**Action item**
For the data below, work out the number of lines containing the string "backbone" and answer with that number only.

☆ ☆ ☆ ☆

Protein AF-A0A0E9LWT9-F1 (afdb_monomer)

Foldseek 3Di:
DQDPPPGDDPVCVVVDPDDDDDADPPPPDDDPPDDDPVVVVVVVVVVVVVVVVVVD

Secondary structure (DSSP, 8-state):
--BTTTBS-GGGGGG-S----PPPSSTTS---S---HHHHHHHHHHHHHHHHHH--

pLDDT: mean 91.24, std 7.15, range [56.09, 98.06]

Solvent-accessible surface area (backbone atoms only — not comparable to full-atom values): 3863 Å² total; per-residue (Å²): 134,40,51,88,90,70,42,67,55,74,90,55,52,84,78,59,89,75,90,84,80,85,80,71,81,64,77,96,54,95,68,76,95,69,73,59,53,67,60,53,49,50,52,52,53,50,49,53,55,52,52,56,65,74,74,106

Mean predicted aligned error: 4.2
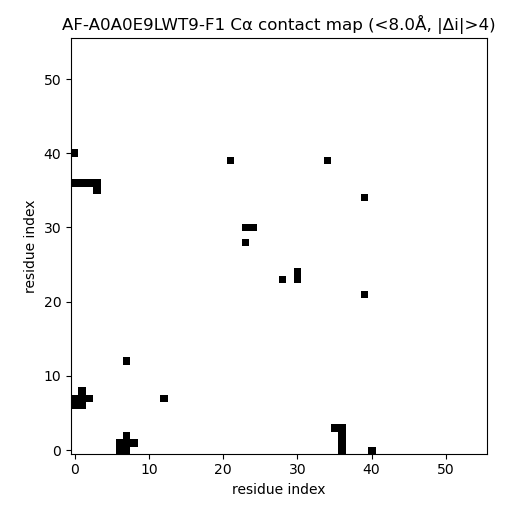6 Å

Sequence (56 aa):
MGNEGNGIRAENAPFITHKITIPTFPAGTPTSESLNVGVAAAIVCAEFRRSENYSR

Radius of gyration: 13.53 Å; Cα contacts (8 Å, |Δi|>4): 18; chains: 1; bounding box: 28×23×36 Å

Organism: NCBI:txid1236989

InterPro domains:
  IPR029026 tRNA (guanine-N1-)-methyltransferase, N-terminal [G3DSA:3.40.1280.10] (1-56)
  IPR029028 Alpha/beta knot methyltransferases [SSF75217] (1-53)

Structure (mmCIF, N/CA/C/O backbone):
data_AF-A0A0E9LWT9-F1
#
_entry.id   AF-A0
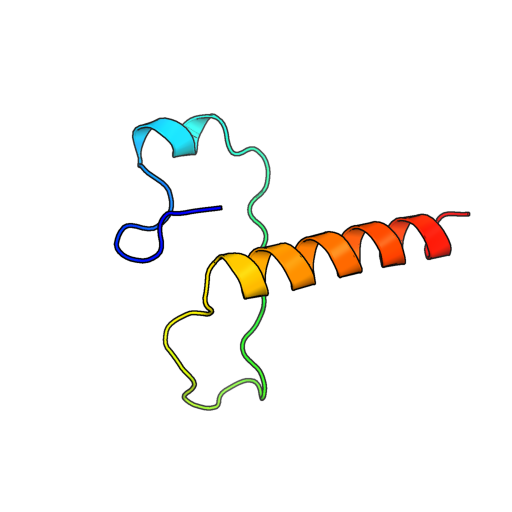A0E9LWT9-F1
#
loop_
_atom_site.group_PDB
_atom_site.id
_atom_site.type_symbol
_atom_site.label_atom_id
_atom_site.label_alt_id
_atom_site.label_comp_id
_atom_site.label_asym_id
_atom_site.label_entity_id
_atom_site.label_seq_id
_atom_site.pdbx_PDB_ins_code
_atom_site.Cartn_x
_atom_site.Cartn_y
_atom_site.Cartn_z
_atom_site.occupancy
_atom_site.B_iso_or_equiv
_atom_site.auth_seq_id
_atom_site.auth_comp_id
_atom_site.auth_asym_id
_atom_site.auth_atom_id
_atom_site.pdbx_PDB_model_num
ATOM 1 N N . MET A 1 1 ? -2.010 -4.860 1.565 1.00 92.50 1 MET A N 1
ATOM 2 C CA . MET A 1 1 ? -0.870 -4.965 0.629 1.00 92.50 1 MET A CA 1
ATOM 3 C C . MET A 1 1 ? -1.232 -5.957 -0.460 1.00 92.50 1 MET A C 1
ATOM 5 O O . MET A 1 1 ? -1.965 -6.895 -0.171 1.00 92.50 1 MET A O 1
ATOM 9 N N . GLY A 1 2 ? -0.808 -5.713 -1.696 1.00 92.62 2 GLY A N 1
ATOM 10 C CA . GLY A 1 2 ? -1.056 -6.622 -2.814 1.00 92.62 2 GLY A CA 1
ATOM 11 C C . GLY A 1 2 ? 0.003 -7.716 -2.922 1.00 92.62 2 GLY A C 1
ATOM 12 O O . GLY A 1 2 ? 1.072 -7.584 -2.340 1.00 92.62 2 GLY A O 1
ATOM 13 N N . ASN A 1 3 ? -0.285 -8.766 -3.684 1.00 92.62 3 ASN A N 1
ATOM 14 C CA . ASN A 1 3 ? 0.736 -9.720 -4.117 1.00 92.62 3 ASN A CA 1
ATOM 15 C C . ASN A 1 3 ? 1.715 -9.04
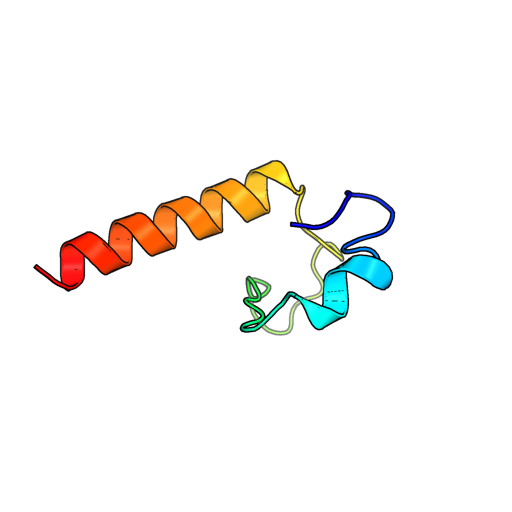4 -5.097 1.00 92.62 3 ASN A C 1
ATOM 17 O O . ASN A 1 3 ? 1.307 -8.179 -5.866 1.00 92.62 3 ASN A O 1
ATOM 21 N N . GLU A 1 4 ? 2.976 -9.467 -5.107 1.00 89.38 4 GLU A N 1
ATOM 22 C CA . GLU A 1 4 ? 4.061 -8.858 -5.884 1.00 89.38 4 GLU A CA 1
ATOM 23 C C . GLU A 1 4 ? 3.800 -8.828 -7.395 1.00 89.38 4 GLU A C 1
ATOM 25 O O . GLU A 1 4 ? 4.205 -7.877 -8.053 1.00 89.38 4 GLU A O 1
ATOM 30 N N . GLY A 1 5 ? 3.113 -9.834 -7.947 1.00 86.56 5 GLY A N 1
ATOM 31 C CA . GLY A 1 5 ? 2.825 -9.897 -9.384 1.00 86.56 5 GLY A CA 1
ATOM 32 C C . GLY A 1 5 ? 1.459 -9.335 -9.778 1.00 86.56 5 GLY A C 1
ATOM 33 O O . GLY
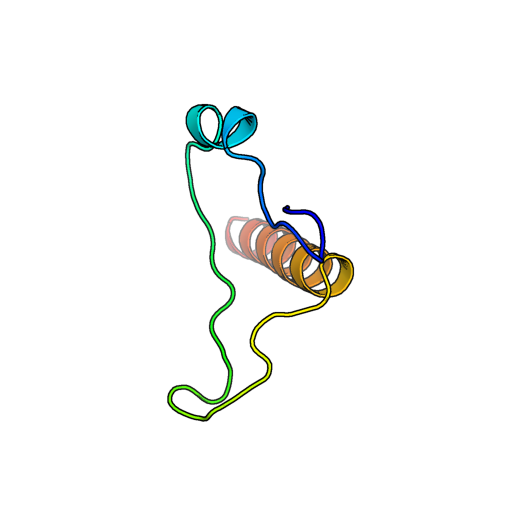 A 1 5 ? 1.291 -8.850 -10.889 1.00 86.56 5 GLY A O 1
ATOM 34 N N . ASN A 1 6 ? 0.473 -9.410 -8.880 1.00 90.69 6 ASN A N 1
ATOM 35 C CA . ASN A 1 6 ? -0.933 -9.138 -9.215 1.00 90.69 6 ASN A CA 1
ATOM 36 C C . ASN A 1 6 ? -1.551 -7.975 -8.429 1.00 90.69 6 ASN A C 1
ATOM 38 O O . ASN A 1 6 ? -2.730 -7.668 -8.599 1.00 90.69 6 ASN A O 1
ATOM 42 N N . GLY A 1 7 ? -0.791 -7.348 -7.532 1.00 92.81 7 GLY A N 1
ATOM 43 C CA . GLY A 1 7 ? -1.290 -6.280 -6.681 1.00 92.81 7 GLY A CA 1
ATOM 44 C C . GLY A 1 7 ? -2.449 -6.731 -5.787 1.00 92.81 7 GLY A C 1
ATOM 45 O O . GLY A 1 7 ? -2.516 -7.875 -5.324 1.00 92.81 7 GLY A O 1
ATOM 46 N N . ILE A 1 8 ? -3.341 -5.793 -5.465 1.00 95.12 8 ILE A N 1
ATOM 47 C CA . ILE A 1 8 ? -4.532 -6.076 -4.660 1.00 95.12 8 ILE A CA 1
ATOM 48 C C . ILE A 1 8 ? -5.625 -6.638 -5.572 1.00 95.12 8 ILE A C 1
ATOM 50 O O . ILE A 1 8 ? -5.999 -6.002 -6.554 1.00 95.12 8 ILE A O 1
ATOM 54 N N . ARG A 1 9 ? -6.164 -7.811 -5.218 1.00 95.75 9 ARG A N 1
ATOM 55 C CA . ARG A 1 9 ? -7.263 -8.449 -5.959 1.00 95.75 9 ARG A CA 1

☆ ☆ ☆ ☆

**Solution to this task**
2